** BRIEF **
The lines to repeat are those below from the one containing "ATOM 144 O O" down to the one containing "ATOM 159 C CA", both included; reproduce them exactly and nothing else.

(Source data)
· · · · ·

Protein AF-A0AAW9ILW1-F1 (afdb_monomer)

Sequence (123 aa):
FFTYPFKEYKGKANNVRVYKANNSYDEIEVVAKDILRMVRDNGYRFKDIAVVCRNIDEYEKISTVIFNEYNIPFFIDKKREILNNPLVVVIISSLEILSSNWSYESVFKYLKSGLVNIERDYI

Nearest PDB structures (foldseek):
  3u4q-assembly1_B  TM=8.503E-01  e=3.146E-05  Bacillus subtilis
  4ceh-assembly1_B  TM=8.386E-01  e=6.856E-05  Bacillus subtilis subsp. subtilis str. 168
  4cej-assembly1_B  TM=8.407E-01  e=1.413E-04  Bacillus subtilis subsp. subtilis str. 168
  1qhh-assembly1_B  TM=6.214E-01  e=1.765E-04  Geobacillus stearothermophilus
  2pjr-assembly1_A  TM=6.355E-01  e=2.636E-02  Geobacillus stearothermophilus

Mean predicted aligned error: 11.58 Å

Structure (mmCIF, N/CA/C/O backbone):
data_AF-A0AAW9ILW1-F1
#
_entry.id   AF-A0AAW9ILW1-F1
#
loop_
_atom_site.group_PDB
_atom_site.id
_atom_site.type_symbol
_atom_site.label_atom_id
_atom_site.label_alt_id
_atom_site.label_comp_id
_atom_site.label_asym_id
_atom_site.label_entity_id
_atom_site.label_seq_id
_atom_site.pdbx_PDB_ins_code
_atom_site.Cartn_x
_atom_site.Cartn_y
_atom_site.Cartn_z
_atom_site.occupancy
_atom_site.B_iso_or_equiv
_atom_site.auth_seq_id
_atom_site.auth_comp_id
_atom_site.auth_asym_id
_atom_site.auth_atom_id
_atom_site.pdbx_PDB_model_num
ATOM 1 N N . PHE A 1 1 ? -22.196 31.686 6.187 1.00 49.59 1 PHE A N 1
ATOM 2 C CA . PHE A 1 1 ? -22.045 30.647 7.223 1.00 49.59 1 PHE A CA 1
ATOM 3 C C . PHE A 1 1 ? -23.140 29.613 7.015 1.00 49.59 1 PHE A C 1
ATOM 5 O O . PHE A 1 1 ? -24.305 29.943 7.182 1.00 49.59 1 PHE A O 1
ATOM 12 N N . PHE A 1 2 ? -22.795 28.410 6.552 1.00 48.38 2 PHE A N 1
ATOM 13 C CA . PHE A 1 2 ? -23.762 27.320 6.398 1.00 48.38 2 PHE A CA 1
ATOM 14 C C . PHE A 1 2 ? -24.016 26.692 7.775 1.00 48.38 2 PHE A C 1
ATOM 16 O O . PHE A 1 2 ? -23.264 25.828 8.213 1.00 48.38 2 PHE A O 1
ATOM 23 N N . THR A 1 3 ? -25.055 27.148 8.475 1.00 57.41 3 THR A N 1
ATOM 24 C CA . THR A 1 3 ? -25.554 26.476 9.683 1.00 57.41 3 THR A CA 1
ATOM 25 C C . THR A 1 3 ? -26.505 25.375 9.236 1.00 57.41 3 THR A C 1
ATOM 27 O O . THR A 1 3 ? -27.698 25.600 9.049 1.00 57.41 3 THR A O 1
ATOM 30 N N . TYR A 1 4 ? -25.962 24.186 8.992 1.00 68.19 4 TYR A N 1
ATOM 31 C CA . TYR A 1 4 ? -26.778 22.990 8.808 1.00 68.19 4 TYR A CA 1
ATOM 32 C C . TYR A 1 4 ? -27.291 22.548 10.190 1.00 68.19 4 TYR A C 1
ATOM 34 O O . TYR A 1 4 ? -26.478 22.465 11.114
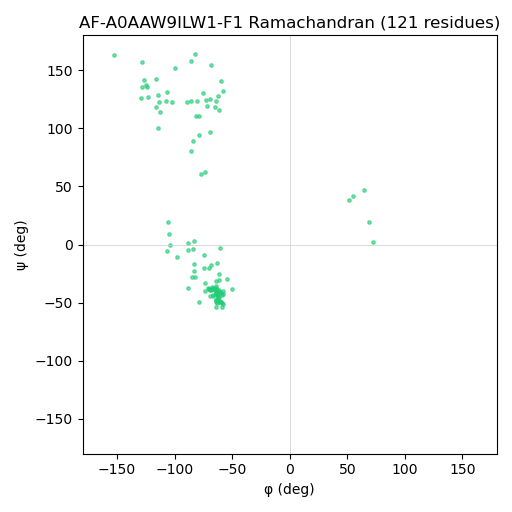 1.00 68.19 4 TYR A O 1
ATOM 42 N N . PRO A 1 5 ? -28.594 22.276 10.390 1.00 71.25 5 PRO A N 1
ATOM 43 C CA . PRO A 1 5 ? -29.094 21.800 11.675 1.00 71.25 5 PRO A CA 1
ATOM 44 C C . PRO A 1 5 ? -28.586 20.373 11.915 1.00 71.25 5 PRO A C 1
ATOM 46 O O . PRO A 1 5 ? -29.141 19.403 11.400 1.00 71.25 5 PRO A O 1
ATOM 49 N N . PHE A 1 6 ? -27.499 20.228 12.672 1.00 72.31 6 PHE A N 1
ATOM 50 C CA . PHE A 1 6 ? -26.995 18.921 13.078 1.00 72.31 6 PHE A CA 1
ATOM 51 C C . PHE A 1 6 ? -27.802 18.417 14.278 1.00 72.31 6 PHE A C 1
ATOM 53 O O . PHE A 1 6 ? -27.910 19.074 15.312 1.00 72.31 6 PHE A O 1
ATOM 60 N N . LYS A 1 7 ? -28.395 17.229 14.141 1.00 77.75 7 LYS A N 1
ATOM 61 C CA . LYS A 1 7 ? -28.984 16.507 15.270 1.00 77.75 7 LYS A CA 1
ATOM 62 C C . LYS A 1 7 ? -27.852 15.792 15.998 1.00 77.75 7 LYS A C 1
ATOM 64 O O . LYS A 1 7 ? -27.256 14.865 15.459 1.00 77.75 7 LYS A O 1
ATOM 69 N N . GLU A 1 8 ? -27.548 16.249 17.205 1.00 76.81 8 GLU A N 1
ATOM 70 C CA . GLU A 1 8 ? -26.490 15.678 18.033 1.00 76.81 8 GLU A CA 1
ATOM 71 C C . GLU A 1 8 ? -26.825 14.221 18.403 1.00 76.81 8 GLU A C 1
ATOM 73 O O . GLU A 1 8 ? -27.897 13.928 18.946 1.00 76.81 8 GLU A O 1
ATOM 78 N N . TYR A 1 9 ? -25.931 13.287 18.072 1.00 78.12 9 TYR A N 1
ATOM 79 C CA . TYR A 1 9 ? -26.119 11.869 18.371 1.00 78.12 9 TYR A CA 1
ATOM 80 C C . TYR A 1 9 ? -25.779 11.602 19.842 1.00 78.12 9 TYR A C 1
ATOM 82 O O . TYR A 1 9 ? -24.621 11.663 20.240 1.00 78.12 9 TYR A O 1
ATOM 90 N N . LYS A 1 10 ? -26.795 11.296 20.657 1.00 78.25 10 LYS A N 1
ATOM 91 C CA . LYS A 1 10 ? -26.656 11.087 22.114 1.00 78.25 10 LYS A CA 1
ATOM 92 C C . LYS A 1 10 ? -26.323 9.644 22.524 1.00 78.
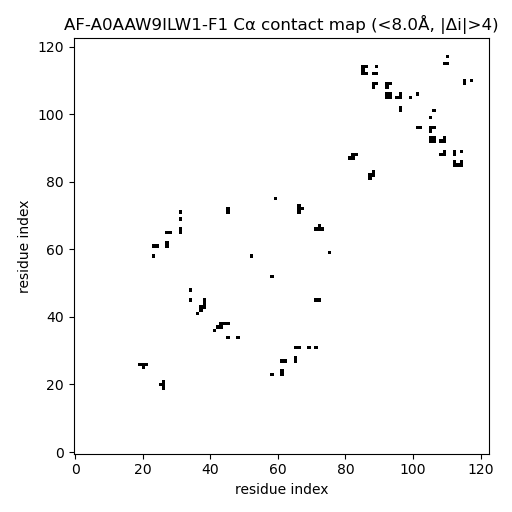25 10 LYS A C 1
ATOM 94 O O . LYS A 1 10 ? -26.256 9.345 23.714 1.00 78.25 10 LYS A O 1
ATOM 99 N N . GLY A 1 11 ? -26.168 8.731 21.565 1.00 80.06 11 GLY A N 1
ATOM 100 C CA . GLY A 1 11 ? -25.797 7.339 21.829 1.00 80.06 11 GLY A CA 1
ATOM 101 C C . GLY A 1 11 ? -24.288 7.161 22.023 1.00 80.06 11 GLY A C 1
ATOM 102 O O . GLY A 1 11 ? -23.493 8.007 21.621 1.00 80.06 11 GLY A O 1
ATOM 103 N N . LYS A 1 12 ? -23.868 6.024 22.593 1.00 77.88 12 LYS A N 1
ATOM 104 C CA . LYS A 1 12 ? -22.442 5.657 22.635 1.00 77.88 12 LYS A CA 1
ATOM 105 C C . LYS A 1 12 ? -21.954 5.320 21.221 1.00 77.88 12 LYS A C 1
ATOM 107 O O . LYS A 1 12 ? -22.529 4.458 20.556 1.00 77.88 12 LYS A O 1
ATOM 112 N N . ALA A 1 13 ? -20.896 5.986 20.767 1.00 75.62 13 ALA A N 1
ATOM 113 C CA . ALA A 1 13 ? -20.269 5.730 19.473 1.00 75.62 13 ALA A CA 1
ATOM 114 C C . ALA A 1 13 ? -19
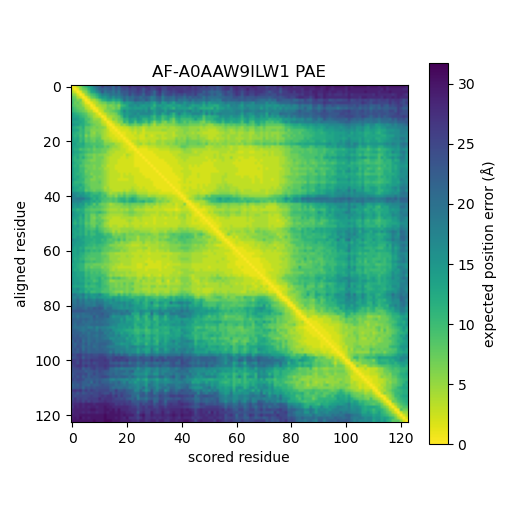.243 4.590 19.590 1.00 75.62 13 ALA A C 1
ATOM 116 O O . ALA A 1 13 ? -18.048 4.828 19.709 1.00 75.62 13 ALA A O 1
ATOM 117 N N . ASN A 1 14 ? -19.7
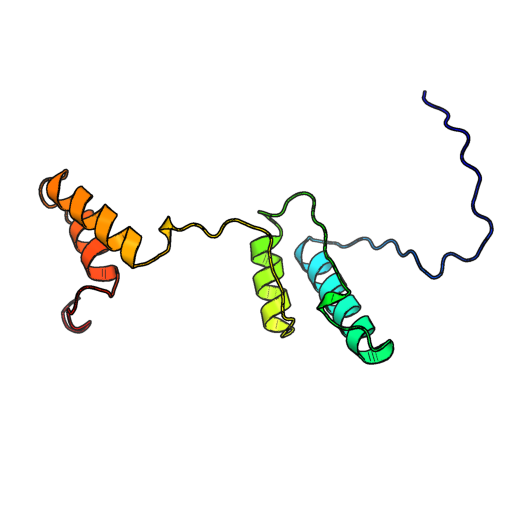12 3.340 19.576 1.00 78.94 14 ASN A N 1
ATOM 118 C CA . ASN A 1 14 ? -18.824 2.170 19.669 1.00 78.94 14 ASN A CA 1
ATOM 119 C C . ASN A 1 14 ? -18.209 1.7
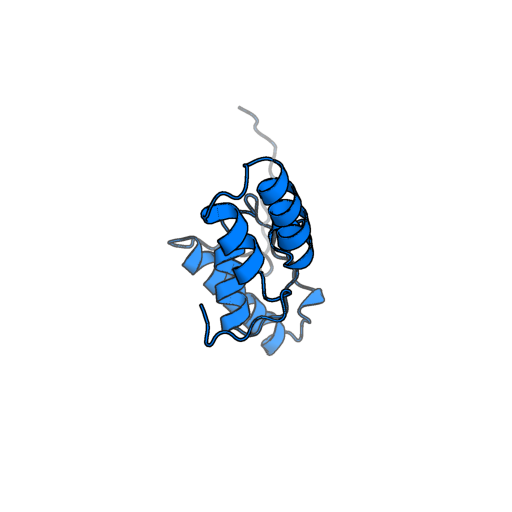62 18.317 1.00 78.94 14 ASN A C 1
ATOM 121 O O . ASN A 1 14 ? -17.234 1.018 18.288 1.00 78.94 14 ASN A O 1
ATOM 125 N N . ASN A 1 15 ? -18.773 2.245 17.206 1.00 82.94 15 ASN A N 1
ATOM 126 C CA . ASN A 1 15 ? -18.433 1.783 15.855 1.00 82.94 15 ASN A CA 1
ATOM 127 C C . ASN A 1 15 ? -17.603 2.802 15.061 1.00 82.94 15 ASN A C 1
ATOM 129 O O . ASN A 1 15 ? -17.192 2.515 13.942 1.00 82.94 15 ASN A O 1
ATOM 133 N N . VAL A 1 16 ? -17.384 3.998 15.612 1.00 86.69 16 VAL A N 1
ATOM 134 C CA . VAL A 1 16 ? -16.631 5.071 14.959 1.00 86.69 16 VAL A CA 1
ATOM 135 C C . VAL A 1 16 ? -15.492 5.469 15.876 1.00 86.69 16 VAL A C 1
ATOM 137 O O . VAL A 1 16 ? -15.706 5.785 17.045 1.00 86.69 16 VAL A O 1
ATOM 140 N N . ARG A 1 17 ? -14.279 5.468 15.334 1.00 86.50 17 ARG A N 1
ATOM 141 C CA . ARG A 1 17 ? -13.076 5.888 16.041 1.00 86.50 17 ARG A CA 1
ATOM 142 C C . ARG A 1 17 ? -12.349 6.916 15.194 1.00 86.50 17 ARG A C 1
ATOM 144 O O . ARG A 1 17 ? -12.198 6.731 13.992 1.00 86.50 17 ARG A O 1
ATOM 151 N N . VAL A 1 18 ? -11.893 7.982 15.839 1.00 89.81 18 VAL A N 1
ATOM 152 C CA . VAL A 1 18 ? -10.992 8.960 15.233 1.00 89.81 18 VAL A CA 1
ATOM 153 C C . VAL A 1 18 ? -9.616 8.737 15.835 1.00 89.81 18 VAL A C 1
ATOM 155 O O . VAL A 1 18 ? -9.476 8.624 17.054 1.00 89.81 18 VAL A O 1
ATOM 158 N N . TYR A 1 19 ? -8.611 8.649 14.976 1.00 89.06 19 TYR A N 1
ATOM 159 C CA . TYR A 1 19 ? -7.221 8.506 15.370 1.00 89.06 19 TYR A CA 1
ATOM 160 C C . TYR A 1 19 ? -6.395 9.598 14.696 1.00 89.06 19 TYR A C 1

· · · · ·

** RESPONSE BELOW **
ATOM 144 O O . ARG A 1 17 ? -12.198 6.731 13.992 1.00 86.50 17 ARG A O 1
ATOM 151 N N . VAL A 1 18 ? -11.893 7.982 15.839 1.00 89.81 18 VAL A N 1
ATOM 152 C CA . VAL A 1 18 ? -10.992 8.960 15.233 1.00 89.81 18 VAL A CA 1
ATOM 153 C C . VAL A 1 18 ? -9.616 8.737 15.835 1.00 89.81 18 VAL A C 1
ATOM 155 O O . VAL A 1 18 ? -9.476 8.624 17.054 1.00 89.81 18 VAL A O 1
ATOM 158 N N . TYR A 1 19 ? -8.611 8.649 14.976 1.00 89.06 19 TYR A N 1
ATOM 159 C CA . TYR A 1 19 ? -7.221 8.506 15.370 1.00 89.06 19 TYR A CA 1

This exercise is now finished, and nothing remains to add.